** Opening Available records block **
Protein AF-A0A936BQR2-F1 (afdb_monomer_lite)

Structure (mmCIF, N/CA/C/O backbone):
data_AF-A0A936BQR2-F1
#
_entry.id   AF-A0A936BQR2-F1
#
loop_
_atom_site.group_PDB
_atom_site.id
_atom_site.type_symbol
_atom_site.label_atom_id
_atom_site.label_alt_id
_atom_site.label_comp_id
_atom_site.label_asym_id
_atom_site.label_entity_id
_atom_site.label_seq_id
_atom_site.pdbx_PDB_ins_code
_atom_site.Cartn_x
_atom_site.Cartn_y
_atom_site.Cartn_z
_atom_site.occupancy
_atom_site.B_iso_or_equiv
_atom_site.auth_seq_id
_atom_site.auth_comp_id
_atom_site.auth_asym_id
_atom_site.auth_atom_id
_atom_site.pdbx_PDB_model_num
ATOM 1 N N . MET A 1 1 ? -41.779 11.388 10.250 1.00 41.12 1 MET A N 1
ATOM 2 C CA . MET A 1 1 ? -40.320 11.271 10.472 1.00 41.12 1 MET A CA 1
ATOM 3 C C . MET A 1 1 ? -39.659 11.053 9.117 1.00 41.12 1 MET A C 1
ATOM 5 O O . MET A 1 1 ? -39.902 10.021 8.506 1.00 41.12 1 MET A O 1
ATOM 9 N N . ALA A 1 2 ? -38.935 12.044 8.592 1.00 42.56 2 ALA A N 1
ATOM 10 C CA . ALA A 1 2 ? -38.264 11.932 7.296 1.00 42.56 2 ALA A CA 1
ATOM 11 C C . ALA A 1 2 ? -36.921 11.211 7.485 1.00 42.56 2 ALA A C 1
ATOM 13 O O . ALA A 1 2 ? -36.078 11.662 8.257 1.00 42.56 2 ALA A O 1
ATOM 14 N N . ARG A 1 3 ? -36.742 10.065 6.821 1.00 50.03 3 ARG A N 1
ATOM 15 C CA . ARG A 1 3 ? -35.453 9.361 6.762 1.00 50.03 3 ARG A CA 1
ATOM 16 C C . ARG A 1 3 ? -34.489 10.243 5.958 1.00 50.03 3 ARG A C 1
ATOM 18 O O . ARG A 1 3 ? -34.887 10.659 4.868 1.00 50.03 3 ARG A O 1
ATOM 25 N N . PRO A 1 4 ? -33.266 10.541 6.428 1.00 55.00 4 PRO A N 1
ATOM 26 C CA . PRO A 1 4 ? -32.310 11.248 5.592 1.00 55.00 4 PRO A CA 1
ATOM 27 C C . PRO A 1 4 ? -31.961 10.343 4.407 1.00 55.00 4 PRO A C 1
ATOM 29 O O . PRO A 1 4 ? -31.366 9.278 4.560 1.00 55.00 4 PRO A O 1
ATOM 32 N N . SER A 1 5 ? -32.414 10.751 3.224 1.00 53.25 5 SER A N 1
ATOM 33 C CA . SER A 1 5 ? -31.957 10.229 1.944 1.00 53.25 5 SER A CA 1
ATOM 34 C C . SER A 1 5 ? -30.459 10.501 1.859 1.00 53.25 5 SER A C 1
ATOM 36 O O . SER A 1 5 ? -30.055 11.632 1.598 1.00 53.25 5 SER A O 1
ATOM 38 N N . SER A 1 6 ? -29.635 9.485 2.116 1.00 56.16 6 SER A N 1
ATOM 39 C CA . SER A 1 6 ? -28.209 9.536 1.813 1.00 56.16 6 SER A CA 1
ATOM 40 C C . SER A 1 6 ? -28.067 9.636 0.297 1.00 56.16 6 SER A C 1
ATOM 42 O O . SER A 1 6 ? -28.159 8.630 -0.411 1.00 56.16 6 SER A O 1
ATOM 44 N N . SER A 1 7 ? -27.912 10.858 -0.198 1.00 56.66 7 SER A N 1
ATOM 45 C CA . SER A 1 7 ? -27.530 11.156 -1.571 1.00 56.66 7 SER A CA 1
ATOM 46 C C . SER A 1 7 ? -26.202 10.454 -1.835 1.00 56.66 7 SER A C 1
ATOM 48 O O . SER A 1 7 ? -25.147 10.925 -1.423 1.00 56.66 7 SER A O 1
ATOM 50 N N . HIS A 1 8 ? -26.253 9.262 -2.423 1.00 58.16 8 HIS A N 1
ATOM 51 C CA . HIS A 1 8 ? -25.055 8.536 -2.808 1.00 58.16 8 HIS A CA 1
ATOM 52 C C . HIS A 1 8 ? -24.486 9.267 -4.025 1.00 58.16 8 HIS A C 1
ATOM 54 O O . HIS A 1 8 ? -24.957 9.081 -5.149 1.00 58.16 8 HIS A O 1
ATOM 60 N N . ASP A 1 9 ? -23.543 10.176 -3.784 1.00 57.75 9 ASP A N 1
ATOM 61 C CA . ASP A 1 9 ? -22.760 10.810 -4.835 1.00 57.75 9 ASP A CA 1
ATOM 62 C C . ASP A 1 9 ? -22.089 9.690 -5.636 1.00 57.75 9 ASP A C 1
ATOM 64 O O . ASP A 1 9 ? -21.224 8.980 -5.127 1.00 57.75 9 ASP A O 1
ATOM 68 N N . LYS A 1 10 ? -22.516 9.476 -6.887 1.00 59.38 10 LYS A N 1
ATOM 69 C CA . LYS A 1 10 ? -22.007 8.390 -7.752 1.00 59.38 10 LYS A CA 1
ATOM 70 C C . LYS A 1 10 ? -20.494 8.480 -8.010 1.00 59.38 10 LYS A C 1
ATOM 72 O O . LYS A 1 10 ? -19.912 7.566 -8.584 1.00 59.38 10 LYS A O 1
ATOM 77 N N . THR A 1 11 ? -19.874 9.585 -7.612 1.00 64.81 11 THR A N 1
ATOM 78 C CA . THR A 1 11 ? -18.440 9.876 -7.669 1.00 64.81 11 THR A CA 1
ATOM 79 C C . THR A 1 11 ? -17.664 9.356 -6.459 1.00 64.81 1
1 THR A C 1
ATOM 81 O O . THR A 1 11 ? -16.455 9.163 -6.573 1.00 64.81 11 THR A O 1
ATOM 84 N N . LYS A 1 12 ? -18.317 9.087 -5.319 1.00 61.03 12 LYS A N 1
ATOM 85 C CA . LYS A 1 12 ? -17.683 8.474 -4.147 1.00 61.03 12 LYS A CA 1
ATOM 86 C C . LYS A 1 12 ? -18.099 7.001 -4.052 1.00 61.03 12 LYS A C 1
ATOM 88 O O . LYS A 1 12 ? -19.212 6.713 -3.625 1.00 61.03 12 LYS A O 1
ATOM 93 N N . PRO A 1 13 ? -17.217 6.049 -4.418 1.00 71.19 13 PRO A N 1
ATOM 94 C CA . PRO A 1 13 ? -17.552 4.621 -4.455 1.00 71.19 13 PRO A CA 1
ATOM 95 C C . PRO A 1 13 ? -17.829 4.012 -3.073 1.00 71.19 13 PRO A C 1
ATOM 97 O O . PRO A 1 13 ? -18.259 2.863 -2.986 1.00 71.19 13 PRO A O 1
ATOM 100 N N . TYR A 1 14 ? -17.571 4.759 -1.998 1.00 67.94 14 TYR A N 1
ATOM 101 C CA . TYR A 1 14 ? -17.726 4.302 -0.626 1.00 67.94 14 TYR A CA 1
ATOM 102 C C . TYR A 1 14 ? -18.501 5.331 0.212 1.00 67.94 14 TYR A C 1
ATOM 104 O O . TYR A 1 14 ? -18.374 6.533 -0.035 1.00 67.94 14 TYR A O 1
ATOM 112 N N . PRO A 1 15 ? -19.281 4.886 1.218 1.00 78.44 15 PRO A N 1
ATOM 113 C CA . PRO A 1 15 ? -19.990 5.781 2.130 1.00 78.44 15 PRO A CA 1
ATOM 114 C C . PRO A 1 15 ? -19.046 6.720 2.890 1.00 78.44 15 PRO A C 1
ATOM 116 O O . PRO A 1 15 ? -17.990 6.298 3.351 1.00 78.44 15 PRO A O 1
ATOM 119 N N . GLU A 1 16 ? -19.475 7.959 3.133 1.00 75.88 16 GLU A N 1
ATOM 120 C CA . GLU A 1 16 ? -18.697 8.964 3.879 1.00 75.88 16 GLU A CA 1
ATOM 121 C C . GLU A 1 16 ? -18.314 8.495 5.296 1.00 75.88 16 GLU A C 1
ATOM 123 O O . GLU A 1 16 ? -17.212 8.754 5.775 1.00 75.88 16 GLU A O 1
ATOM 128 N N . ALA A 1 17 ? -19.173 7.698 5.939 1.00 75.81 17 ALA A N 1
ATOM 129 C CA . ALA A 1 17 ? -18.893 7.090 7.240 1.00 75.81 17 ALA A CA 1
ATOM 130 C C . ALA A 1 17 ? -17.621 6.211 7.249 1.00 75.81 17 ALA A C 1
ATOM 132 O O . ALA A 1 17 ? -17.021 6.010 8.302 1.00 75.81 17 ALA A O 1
** Closing Available records block **
> [Task details] Starting with the line that contains "ATOM 88 O O", restate every line up to and including the last one above, exactly.

> [Answer section]
ATOM 88 O O . LYS A 1 12 ? -19.212 6.713 -3.625 1.00 61.03 12 LYS A O 1
ATOM 93 N N . PRO A 1 13 ? -17.217 6.049 -4.418 1.00 71.19 13 PRO A N 1
ATOM 94 C CA . PRO A 1 13 ? -17.552 4.621 -4.455 1.00 71.19 13 PRO A CA 1
ATOM 95 C C . PRO A 1 13 ? -17.829 4.012 -3.073 1.00 71.19 13 PRO A C 1
ATOM 97 O O . PRO A 1 13 ? -18.259 2.863 -2.986 1.00 71.19 13 PRO A O 1
ATOM 100 N N . TYR A 1 14 ? -17.571 4.759 -1.998 1.00 67.94 14 TYR A N 1
ATOM 101 C CA . TYR A 1 14 ? -17.726 4.302 -0.626 1.00 67.94 14 TYR A CA 1
ATOM 102 C C . TYR A 1 14 ? -18.501 5.331 0.212 1.00 67.94 14 TYR A C 1
ATOM 104 O O . TYR A 1 14 ? -18.374 6.533 -0.035 1.00 67.94 14 TYR A O 1
ATOM 112 N N . PRO A 1 15 ? -19.281 4.886 1.218 1.00 78.44 15 PRO A N 1
ATOM 113 C CA . PRO A 1 15 ? -19.990 5.781 2.130 1.00 78.44 15 PRO A CA 1
ATOM 114 C C . PRO A 1 15 ? -19.046 6.720 2.890 1.00 78.44 15 PRO A C 1
ATOM 116 O O . PRO A 1 15 ? -17.990 6.298 3.351 1.00 78.44 15 PRO A O 1
ATOM 119 N N . GLU A 1 16 ? -19.475 7.959 3.133 1.00 75.88 16 GLU A N 1
ATOM 120 C CA . GLU A 1 16 ? -18.697 8.964 3.879 1.00 75.88 16 GLU A CA 1
ATOM 121 C C . GLU A 1 16 ? -18.314 8.495 5.296 1.00 75.88 16 GLU A C 1
ATOM 123 O O . GLU A 1 16 ? -17.212 8.754 5.775 1.00 75.88 16 GLU A O 1
ATOM 128 N N . ALA A 1 17 ? -19.173 7.698 5.939 1.00 75.81 17 ALA A N 1
ATOM 129 C CA . ALA A 1 17 ? -18.893 7.090 7.240 1.00 75.81 17 ALA A CA 1
ATOM 130 C C . ALA A 1 17 ? -17.621 6.211 7.249 1.00 75.81 17 ALA A C 1
ATOM 132 O O . ALA A 1 17 ? -17.021 6.010 8.302 1.00 75.81 17 ALA A O 1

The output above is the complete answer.